--- START ---

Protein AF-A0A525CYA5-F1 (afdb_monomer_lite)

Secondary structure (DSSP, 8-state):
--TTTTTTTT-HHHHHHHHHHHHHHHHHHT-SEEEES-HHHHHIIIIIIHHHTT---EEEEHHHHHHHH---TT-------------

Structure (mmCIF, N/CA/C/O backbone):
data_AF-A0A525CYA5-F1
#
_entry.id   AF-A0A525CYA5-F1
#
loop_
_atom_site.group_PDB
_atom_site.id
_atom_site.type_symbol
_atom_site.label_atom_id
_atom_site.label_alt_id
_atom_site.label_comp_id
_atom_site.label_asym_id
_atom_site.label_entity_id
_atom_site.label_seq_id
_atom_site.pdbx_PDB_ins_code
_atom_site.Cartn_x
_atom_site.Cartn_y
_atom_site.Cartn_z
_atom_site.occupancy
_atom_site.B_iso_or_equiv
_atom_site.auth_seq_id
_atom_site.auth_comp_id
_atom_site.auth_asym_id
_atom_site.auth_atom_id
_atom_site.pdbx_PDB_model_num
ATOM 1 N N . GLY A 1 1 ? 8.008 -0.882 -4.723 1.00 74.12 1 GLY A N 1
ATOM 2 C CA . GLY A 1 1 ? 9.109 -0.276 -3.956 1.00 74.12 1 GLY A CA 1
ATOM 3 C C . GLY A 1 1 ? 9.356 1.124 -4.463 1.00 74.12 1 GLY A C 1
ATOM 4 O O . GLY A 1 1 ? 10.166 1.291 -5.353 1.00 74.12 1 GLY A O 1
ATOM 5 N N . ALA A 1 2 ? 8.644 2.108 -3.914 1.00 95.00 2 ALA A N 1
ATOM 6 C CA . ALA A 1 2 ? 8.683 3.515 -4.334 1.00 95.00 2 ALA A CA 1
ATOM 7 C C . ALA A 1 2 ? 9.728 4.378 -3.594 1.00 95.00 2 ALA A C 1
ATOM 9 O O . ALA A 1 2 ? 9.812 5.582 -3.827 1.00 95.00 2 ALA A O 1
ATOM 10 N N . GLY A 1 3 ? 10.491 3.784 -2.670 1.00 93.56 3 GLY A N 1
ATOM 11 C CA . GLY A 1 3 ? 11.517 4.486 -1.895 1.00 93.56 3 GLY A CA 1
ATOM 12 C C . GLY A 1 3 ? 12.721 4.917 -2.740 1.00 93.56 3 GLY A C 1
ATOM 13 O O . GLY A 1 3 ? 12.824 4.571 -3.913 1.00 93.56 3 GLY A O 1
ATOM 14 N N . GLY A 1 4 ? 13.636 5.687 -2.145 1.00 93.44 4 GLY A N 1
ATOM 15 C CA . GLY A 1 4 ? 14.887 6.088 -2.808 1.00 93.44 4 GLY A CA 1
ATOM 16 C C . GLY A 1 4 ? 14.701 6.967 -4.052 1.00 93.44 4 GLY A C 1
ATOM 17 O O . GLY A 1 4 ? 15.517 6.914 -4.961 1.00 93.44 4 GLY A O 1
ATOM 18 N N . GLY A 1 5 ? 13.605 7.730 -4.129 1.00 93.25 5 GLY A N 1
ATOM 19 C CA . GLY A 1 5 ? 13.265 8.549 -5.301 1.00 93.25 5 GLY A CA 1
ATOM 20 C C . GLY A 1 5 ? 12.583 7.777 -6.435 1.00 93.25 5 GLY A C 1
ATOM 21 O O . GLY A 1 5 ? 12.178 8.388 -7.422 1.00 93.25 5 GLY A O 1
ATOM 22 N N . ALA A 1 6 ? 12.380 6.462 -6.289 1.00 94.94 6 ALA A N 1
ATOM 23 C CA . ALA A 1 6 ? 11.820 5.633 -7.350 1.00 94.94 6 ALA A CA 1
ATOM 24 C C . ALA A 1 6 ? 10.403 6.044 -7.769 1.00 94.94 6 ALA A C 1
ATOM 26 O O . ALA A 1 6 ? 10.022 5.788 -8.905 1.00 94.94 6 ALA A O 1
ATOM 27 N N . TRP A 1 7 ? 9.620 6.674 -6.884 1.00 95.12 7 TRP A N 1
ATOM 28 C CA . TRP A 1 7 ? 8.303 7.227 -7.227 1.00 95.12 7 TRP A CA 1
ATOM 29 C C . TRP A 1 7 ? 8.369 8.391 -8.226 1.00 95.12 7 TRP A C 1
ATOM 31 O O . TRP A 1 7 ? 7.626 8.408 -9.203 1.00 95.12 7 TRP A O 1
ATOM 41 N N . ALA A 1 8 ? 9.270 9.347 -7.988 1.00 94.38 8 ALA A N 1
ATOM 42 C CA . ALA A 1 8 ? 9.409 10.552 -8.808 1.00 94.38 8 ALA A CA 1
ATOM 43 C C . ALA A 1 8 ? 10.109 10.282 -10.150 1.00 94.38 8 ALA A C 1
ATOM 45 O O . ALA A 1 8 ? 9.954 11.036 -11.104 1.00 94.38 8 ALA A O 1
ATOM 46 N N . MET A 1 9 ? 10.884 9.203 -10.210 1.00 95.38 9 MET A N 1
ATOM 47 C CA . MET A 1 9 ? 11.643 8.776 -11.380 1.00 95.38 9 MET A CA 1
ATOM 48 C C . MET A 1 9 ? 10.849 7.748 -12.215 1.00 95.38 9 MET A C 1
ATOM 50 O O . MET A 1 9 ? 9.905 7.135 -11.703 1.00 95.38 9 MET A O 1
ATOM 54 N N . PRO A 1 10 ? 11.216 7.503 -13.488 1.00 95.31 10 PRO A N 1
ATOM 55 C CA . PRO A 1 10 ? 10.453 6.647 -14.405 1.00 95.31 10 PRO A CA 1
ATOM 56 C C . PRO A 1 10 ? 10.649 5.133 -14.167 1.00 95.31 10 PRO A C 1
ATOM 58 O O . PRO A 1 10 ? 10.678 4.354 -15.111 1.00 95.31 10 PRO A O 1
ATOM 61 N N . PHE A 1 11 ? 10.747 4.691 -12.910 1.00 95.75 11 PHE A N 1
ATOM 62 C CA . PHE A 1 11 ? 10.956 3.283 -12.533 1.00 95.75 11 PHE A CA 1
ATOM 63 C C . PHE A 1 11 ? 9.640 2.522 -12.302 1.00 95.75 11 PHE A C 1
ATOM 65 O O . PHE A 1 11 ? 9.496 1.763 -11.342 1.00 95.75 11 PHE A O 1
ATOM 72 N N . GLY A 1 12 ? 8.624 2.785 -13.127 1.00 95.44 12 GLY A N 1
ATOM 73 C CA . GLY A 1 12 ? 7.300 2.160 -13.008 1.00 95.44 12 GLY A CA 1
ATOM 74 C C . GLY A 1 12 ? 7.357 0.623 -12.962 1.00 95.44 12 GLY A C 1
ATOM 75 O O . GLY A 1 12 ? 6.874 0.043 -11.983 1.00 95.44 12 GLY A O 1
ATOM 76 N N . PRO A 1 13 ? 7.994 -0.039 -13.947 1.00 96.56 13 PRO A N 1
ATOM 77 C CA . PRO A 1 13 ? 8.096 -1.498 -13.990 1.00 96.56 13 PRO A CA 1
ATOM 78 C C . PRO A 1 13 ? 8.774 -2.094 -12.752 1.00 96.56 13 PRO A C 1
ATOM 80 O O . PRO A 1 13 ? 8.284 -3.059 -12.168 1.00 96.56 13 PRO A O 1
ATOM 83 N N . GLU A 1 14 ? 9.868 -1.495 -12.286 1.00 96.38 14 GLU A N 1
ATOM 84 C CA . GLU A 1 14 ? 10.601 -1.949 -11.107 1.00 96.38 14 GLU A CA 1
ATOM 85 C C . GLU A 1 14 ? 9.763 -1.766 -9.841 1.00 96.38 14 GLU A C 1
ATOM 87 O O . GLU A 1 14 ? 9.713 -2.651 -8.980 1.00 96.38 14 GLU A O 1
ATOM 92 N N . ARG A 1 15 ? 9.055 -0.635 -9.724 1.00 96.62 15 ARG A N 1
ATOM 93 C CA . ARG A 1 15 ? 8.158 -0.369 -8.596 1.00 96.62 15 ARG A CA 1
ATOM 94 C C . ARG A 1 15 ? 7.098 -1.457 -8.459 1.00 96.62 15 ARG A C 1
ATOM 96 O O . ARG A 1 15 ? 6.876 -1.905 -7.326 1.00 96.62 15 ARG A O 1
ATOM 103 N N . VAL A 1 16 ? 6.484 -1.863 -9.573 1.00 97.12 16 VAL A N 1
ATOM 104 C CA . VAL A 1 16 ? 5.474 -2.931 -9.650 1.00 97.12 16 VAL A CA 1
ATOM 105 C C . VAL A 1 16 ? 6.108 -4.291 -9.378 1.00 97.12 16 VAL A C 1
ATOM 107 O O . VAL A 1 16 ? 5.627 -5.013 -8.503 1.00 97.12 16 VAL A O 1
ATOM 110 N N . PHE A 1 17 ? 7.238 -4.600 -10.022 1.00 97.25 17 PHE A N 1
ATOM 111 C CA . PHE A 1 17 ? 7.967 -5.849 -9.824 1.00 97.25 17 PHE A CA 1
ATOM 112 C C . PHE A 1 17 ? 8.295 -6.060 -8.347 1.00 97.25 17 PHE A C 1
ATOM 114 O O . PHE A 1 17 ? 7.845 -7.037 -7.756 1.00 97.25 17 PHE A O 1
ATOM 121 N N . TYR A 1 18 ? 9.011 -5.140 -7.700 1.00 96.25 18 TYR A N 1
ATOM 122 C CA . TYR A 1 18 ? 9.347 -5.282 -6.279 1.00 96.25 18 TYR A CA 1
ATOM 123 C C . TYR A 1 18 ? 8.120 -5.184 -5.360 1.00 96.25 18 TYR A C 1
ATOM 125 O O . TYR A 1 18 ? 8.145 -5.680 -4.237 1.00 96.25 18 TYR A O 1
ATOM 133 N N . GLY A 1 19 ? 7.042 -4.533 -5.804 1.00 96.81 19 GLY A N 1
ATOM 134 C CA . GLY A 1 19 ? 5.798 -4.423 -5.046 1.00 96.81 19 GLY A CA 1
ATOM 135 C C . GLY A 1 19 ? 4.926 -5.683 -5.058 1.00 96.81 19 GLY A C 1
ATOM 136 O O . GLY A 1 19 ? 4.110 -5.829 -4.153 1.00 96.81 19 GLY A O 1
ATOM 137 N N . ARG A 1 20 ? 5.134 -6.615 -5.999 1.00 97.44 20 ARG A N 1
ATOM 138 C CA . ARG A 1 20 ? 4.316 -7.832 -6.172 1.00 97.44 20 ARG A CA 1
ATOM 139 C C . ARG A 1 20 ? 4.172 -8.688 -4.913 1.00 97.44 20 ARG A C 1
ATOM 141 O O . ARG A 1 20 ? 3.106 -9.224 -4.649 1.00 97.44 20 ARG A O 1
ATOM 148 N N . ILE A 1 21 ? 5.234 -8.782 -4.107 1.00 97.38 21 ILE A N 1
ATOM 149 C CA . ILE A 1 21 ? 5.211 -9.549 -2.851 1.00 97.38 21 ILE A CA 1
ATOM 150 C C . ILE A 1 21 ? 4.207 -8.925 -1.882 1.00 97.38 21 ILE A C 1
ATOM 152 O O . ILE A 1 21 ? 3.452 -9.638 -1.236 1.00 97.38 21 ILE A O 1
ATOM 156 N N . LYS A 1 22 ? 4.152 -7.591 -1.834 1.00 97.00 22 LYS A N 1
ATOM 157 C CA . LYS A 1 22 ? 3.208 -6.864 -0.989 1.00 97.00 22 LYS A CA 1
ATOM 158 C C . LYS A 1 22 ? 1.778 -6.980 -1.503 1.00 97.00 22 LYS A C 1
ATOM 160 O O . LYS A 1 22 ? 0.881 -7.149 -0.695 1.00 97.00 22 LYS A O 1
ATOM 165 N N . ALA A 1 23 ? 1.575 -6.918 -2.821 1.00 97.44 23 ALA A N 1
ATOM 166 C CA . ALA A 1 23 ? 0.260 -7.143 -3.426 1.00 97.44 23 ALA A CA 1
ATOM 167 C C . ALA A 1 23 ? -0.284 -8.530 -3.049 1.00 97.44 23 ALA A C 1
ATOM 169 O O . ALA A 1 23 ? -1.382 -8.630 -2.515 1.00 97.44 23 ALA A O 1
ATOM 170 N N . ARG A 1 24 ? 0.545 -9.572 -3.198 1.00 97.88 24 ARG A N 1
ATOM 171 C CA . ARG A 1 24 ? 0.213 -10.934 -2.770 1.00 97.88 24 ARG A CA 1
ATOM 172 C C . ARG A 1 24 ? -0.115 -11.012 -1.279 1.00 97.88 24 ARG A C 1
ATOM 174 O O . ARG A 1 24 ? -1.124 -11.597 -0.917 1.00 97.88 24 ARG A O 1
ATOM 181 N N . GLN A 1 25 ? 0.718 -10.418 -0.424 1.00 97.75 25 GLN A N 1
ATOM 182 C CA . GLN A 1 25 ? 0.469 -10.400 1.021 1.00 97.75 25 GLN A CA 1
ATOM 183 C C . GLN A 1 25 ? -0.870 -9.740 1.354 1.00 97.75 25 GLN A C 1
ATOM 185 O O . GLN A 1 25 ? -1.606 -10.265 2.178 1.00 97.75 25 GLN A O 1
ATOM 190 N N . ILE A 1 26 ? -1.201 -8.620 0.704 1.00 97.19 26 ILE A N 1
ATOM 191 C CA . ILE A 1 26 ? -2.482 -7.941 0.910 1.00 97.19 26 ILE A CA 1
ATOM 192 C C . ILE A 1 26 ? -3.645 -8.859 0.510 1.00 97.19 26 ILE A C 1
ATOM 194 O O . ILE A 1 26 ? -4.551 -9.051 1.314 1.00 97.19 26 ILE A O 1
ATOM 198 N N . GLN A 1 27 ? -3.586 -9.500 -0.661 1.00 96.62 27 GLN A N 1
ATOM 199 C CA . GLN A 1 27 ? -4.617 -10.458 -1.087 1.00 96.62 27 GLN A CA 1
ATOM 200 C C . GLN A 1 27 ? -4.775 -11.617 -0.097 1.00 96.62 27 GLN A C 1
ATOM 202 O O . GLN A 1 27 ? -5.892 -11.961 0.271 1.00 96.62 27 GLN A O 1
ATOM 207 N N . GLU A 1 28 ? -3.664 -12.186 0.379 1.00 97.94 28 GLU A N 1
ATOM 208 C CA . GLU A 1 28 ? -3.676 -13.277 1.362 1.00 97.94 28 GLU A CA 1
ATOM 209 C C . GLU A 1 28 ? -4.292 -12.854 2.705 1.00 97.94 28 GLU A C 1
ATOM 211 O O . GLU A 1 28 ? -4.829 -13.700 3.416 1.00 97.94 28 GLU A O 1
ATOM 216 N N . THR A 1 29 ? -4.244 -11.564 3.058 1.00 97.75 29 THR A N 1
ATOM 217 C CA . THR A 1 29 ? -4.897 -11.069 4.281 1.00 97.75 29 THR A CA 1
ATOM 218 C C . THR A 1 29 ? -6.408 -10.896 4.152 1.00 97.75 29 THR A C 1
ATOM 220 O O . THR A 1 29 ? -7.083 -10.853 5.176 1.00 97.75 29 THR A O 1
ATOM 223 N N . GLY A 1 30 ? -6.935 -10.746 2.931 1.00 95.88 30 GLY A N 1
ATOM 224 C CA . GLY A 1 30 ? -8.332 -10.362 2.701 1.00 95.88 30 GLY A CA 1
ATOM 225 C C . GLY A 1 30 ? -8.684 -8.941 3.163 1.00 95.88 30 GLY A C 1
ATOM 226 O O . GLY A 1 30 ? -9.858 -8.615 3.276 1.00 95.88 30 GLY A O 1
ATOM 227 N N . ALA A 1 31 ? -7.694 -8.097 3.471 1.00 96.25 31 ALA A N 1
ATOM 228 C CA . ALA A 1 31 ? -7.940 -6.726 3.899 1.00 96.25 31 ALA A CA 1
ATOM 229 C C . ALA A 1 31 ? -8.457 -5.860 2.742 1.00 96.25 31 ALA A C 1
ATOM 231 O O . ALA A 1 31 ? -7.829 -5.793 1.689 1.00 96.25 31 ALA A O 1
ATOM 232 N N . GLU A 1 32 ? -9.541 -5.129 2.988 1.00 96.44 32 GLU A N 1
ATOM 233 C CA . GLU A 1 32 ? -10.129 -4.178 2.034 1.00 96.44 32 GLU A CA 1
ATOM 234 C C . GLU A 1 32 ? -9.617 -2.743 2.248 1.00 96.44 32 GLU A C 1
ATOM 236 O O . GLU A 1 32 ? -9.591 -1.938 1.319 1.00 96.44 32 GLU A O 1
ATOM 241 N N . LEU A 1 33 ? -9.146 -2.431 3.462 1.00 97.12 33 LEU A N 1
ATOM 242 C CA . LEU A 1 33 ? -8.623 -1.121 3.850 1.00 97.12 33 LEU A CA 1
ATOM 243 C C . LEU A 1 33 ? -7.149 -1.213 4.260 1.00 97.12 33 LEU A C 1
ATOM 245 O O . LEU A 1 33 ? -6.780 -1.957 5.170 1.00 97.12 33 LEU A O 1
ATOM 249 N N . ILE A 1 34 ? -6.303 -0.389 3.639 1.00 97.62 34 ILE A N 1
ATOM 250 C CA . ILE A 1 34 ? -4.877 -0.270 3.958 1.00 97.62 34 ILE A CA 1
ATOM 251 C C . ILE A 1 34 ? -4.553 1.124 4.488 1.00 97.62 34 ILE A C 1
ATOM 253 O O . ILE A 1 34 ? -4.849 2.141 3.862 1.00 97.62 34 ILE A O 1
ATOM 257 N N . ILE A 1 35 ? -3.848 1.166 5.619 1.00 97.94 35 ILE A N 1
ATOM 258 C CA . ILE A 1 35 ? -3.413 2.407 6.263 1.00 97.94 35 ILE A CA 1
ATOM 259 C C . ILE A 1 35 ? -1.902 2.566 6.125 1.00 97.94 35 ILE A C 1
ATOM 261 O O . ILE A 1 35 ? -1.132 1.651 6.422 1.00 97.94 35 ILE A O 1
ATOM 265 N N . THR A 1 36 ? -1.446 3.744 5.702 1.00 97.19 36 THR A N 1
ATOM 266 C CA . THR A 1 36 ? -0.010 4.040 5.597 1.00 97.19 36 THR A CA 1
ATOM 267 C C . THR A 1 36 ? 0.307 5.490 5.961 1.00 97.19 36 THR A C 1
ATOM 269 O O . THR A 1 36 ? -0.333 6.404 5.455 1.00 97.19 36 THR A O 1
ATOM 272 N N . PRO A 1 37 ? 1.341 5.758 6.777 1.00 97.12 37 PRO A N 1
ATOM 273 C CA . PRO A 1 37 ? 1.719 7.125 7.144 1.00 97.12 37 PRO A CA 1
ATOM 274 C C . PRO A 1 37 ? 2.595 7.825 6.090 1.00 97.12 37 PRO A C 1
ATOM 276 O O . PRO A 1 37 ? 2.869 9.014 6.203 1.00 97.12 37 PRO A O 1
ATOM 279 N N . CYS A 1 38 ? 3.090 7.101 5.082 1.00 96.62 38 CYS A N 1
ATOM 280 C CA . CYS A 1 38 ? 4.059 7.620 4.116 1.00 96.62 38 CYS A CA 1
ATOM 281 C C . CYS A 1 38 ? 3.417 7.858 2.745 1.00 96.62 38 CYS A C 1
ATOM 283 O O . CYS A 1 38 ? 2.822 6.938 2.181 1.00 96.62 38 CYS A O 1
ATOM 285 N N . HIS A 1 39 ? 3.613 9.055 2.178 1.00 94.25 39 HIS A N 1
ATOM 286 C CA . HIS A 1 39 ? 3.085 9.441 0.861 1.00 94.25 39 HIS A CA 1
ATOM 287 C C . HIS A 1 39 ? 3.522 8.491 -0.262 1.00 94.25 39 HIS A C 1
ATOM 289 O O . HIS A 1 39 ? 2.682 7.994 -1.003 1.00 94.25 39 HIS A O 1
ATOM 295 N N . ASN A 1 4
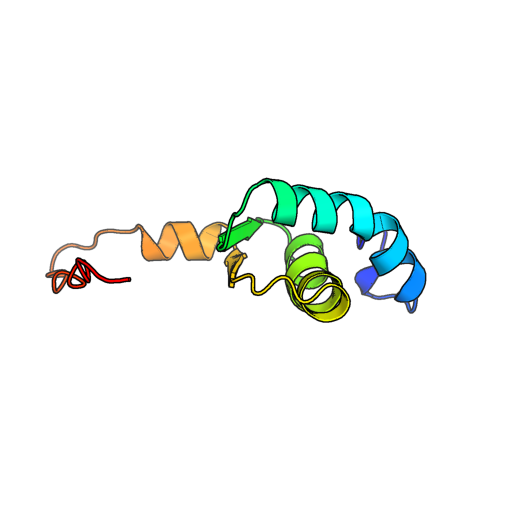0 ? 4.813 8.146 -0.333 1.00 95.81 40 ASN A N 1
ATOM 296 C CA . ASN A 1 40 ? 5.327 7.222 -1.347 1.00 95.81 40 ASN A CA 1
ATOM 297 C C . ASN A 1 40 ? 4.752 5.813 -1.187 1.00 95.81 40 ASN A C 1
ATOM 299 O O . ASN A 1 40 ? 4.513 5.124 -2.176 1.00 95.81 40 ASN A O 1
ATOM 303 N N . CYS A 1 41 ? 4.537 5.363 0.051 1.00 96.44 41 CYS A N 1
ATOM 304 C CA . CYS A 1 41 ? 3.914 4.067 0.305 1.00 96.44 41 CYS A CA 1
ATOM 305 C C . CYS A 1 41 ? 2.441 4.075 -0.105 1.00 96.44 41 CYS A C 1
ATOM 307 O O . CYS A 1 41 ? 2.004 3.127 -0.755 1.00 96.44 41 CYS A O 1
ATOM 309 N N . ARG A 1 42 ? 1.705 5.143 0.226 1.00 96.56 42 ARG A N 1
ATOM 310 C CA . ARG A 1 42 ? 0.303 5.304 -0.167 1.00 96.56 42 ARG A CA 1
ATOM 311 C C . ARG A 1 42 ? 0.160 5.288 -1.672 1.00 96.56 42 ARG A C 1
ATOM 313 O O . ARG A 1 42 ? -0.571 4.461 -2.192 1.00 96.56 42 ARG A O 1
ATOM 320 N N . ASP A 1 43 ? 0.902 6.141 -2.361 1.00 95.81 43 ASP A N 1
ATOM 321 C CA . ASP A 1 43 ? 0.815 6.253 -3.809 1.00 95.81 43 ASP A CA 1
ATOM 322 C C . ASP A 1 43 ? 1.275 4.967 -4.514 1.00 95.81 43 ASP A C 1
ATOM 324 O O . ASP A 1 43 ? 0.620 4.524 -5.452 1.00 95.81 43 ASP A O 1
ATOM 328 N N . GLN A 1 44 ? 2.317 4.290 -4.019 1.00 97.06 44 GLN A N 1
ATOM 329 C CA .
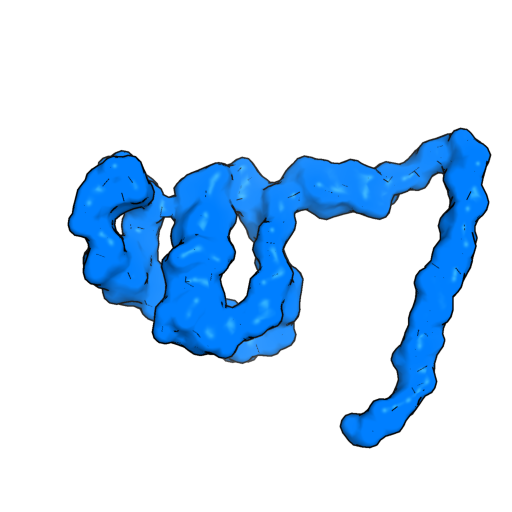 GLN A 1 44 ? 2.718 2.978 -4.539 1.00 97.06 44 GLN A CA 1
ATOM 330 C C . GLN A 1 44 ? 1.598 1.941 -4.453 1.00 97.06 44 GLN A C 1
ATOM 332 O O . GLN A 1 44 ? 1.443 1.139 -5.372 1.00 97.06 44 GLN A O 1
ATOM 337 N N . ILE A 1 45 ? 0.888 1.885 -3.327 1.00 97.44 45 ILE A N 1
ATOM 338 C CA . ILE A 1 45 ? -0.182 0.906 -3.133 1.00 97.44 45 ILE A CA 1
ATOM 339 C C . ILE A 1 45 ? -1.393 1.349 -3.952 1.00 97.44 45 ILE A C 1
ATOM 341 O O . ILE A 1 45 ? -1.801 0.624 -4.844 1.00 97.44 45 ILE A O 1
ATOM 345 N N . MET A 1 46 ? -1.881 2.567 -3.735 1.00 96.44 46 MET A N 1
ATOM 346 C CA . MET A 1 46 ? -3.112 3.104 -4.316 1.00 96.44 46 MET A CA 1
ATOM 347 C C . MET A 1 46 ? -3.061 3.273 -5.841 1.00 96.44 46 MET A C 1
ATOM 349 O O . MET A 1 46 ? -4.025 2.945 -6.519 1.00 96.44 46 MET A O 1
ATOM 353 N N . LYS A 1 47 ? -1.961 3.804 -6.390 1.00 95.31 47 LYS A N 1
ATOM 354 C CA . LYS A 1 47 ? -1.859 4.173 -7.815 1.00 95.31 47 LYS A CA 1
ATOM 355 C C . LYS A 1 47 ? -1.064 3.179 -8.655 1.00 95.31 47 LYS A C 1
ATOM 357 O O . LYS A 1 47 ? -1.038 3.319 -9.868 1.00 95.31 47 LYS A O 1
ATOM 362 N N . SER A 1 48 ? -0.347 2.240 -8.039 1.00 96.12 48 SER A N 1
ATOM 363 C CA . SER A 1 48 ? 0.347 1.184 -8.786 1.00 96.12 48 SER A CA 1
ATOM 364 C C . SER A 1 48 ? -0.217 -0.179 -8.434 1.00 96.12 48 SER A C 1
ATOM 366 O O . SER A 1 48 ? -0.914 -0.760 -9.246 1.00 96.12 48 SER A O 1
ATOM 368 N N . LEU A 1 49 ? 0.027 -0.696 -7.227 1.00 97.62 49 LEU A N 1
ATOM 369 C CA . LEU A 1 49 ? -0.327 -2.090 -6.931 1.00 97.62 49 LEU A CA 1
ATOM 370 C C . LEU A 1 49 ? -1.835 -2.359 -6.984 1.00 97.62 49 LEU A C 1
ATOM 372 O O . LEU A 1 49 ? -2.230 -3.414 -7.455 1.00 97.62 49 LEU A O 1
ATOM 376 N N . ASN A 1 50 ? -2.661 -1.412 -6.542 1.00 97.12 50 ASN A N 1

--- END ---

_Your objective_:
The stretch of entries above that starts with the line containing "ATOM 182 C CA" and goes on through the line containing "ATOM 191 C CA" is to be transcribed exactly, and no other line is to be transcribed.

_Output_:
ATOM 182 C CA . GLN A 1 25 ? 0.469 -10.400 1.021 1.00 97.75 25 GLN A CA 1
ATOM 183 C C . GLN A 1 25 ? -0.870 -9.740 1.354 1.00 97.75 25 GLN A C 1
ATOM 185 O O . GLN A 1 25 ? -1.606 -10.265 2.178 1.00 97.75 25 GLN A O 1
ATOM 190 N N . ILE A 1 26 ? -1.201 -8.620 0.704 1.00 97.19 26 ILE A N 1
ATOM 191 C CA . ILE A 1 26 ? -2.482 -7.941 0.910 1.00 97.19 26 ILE A CA 1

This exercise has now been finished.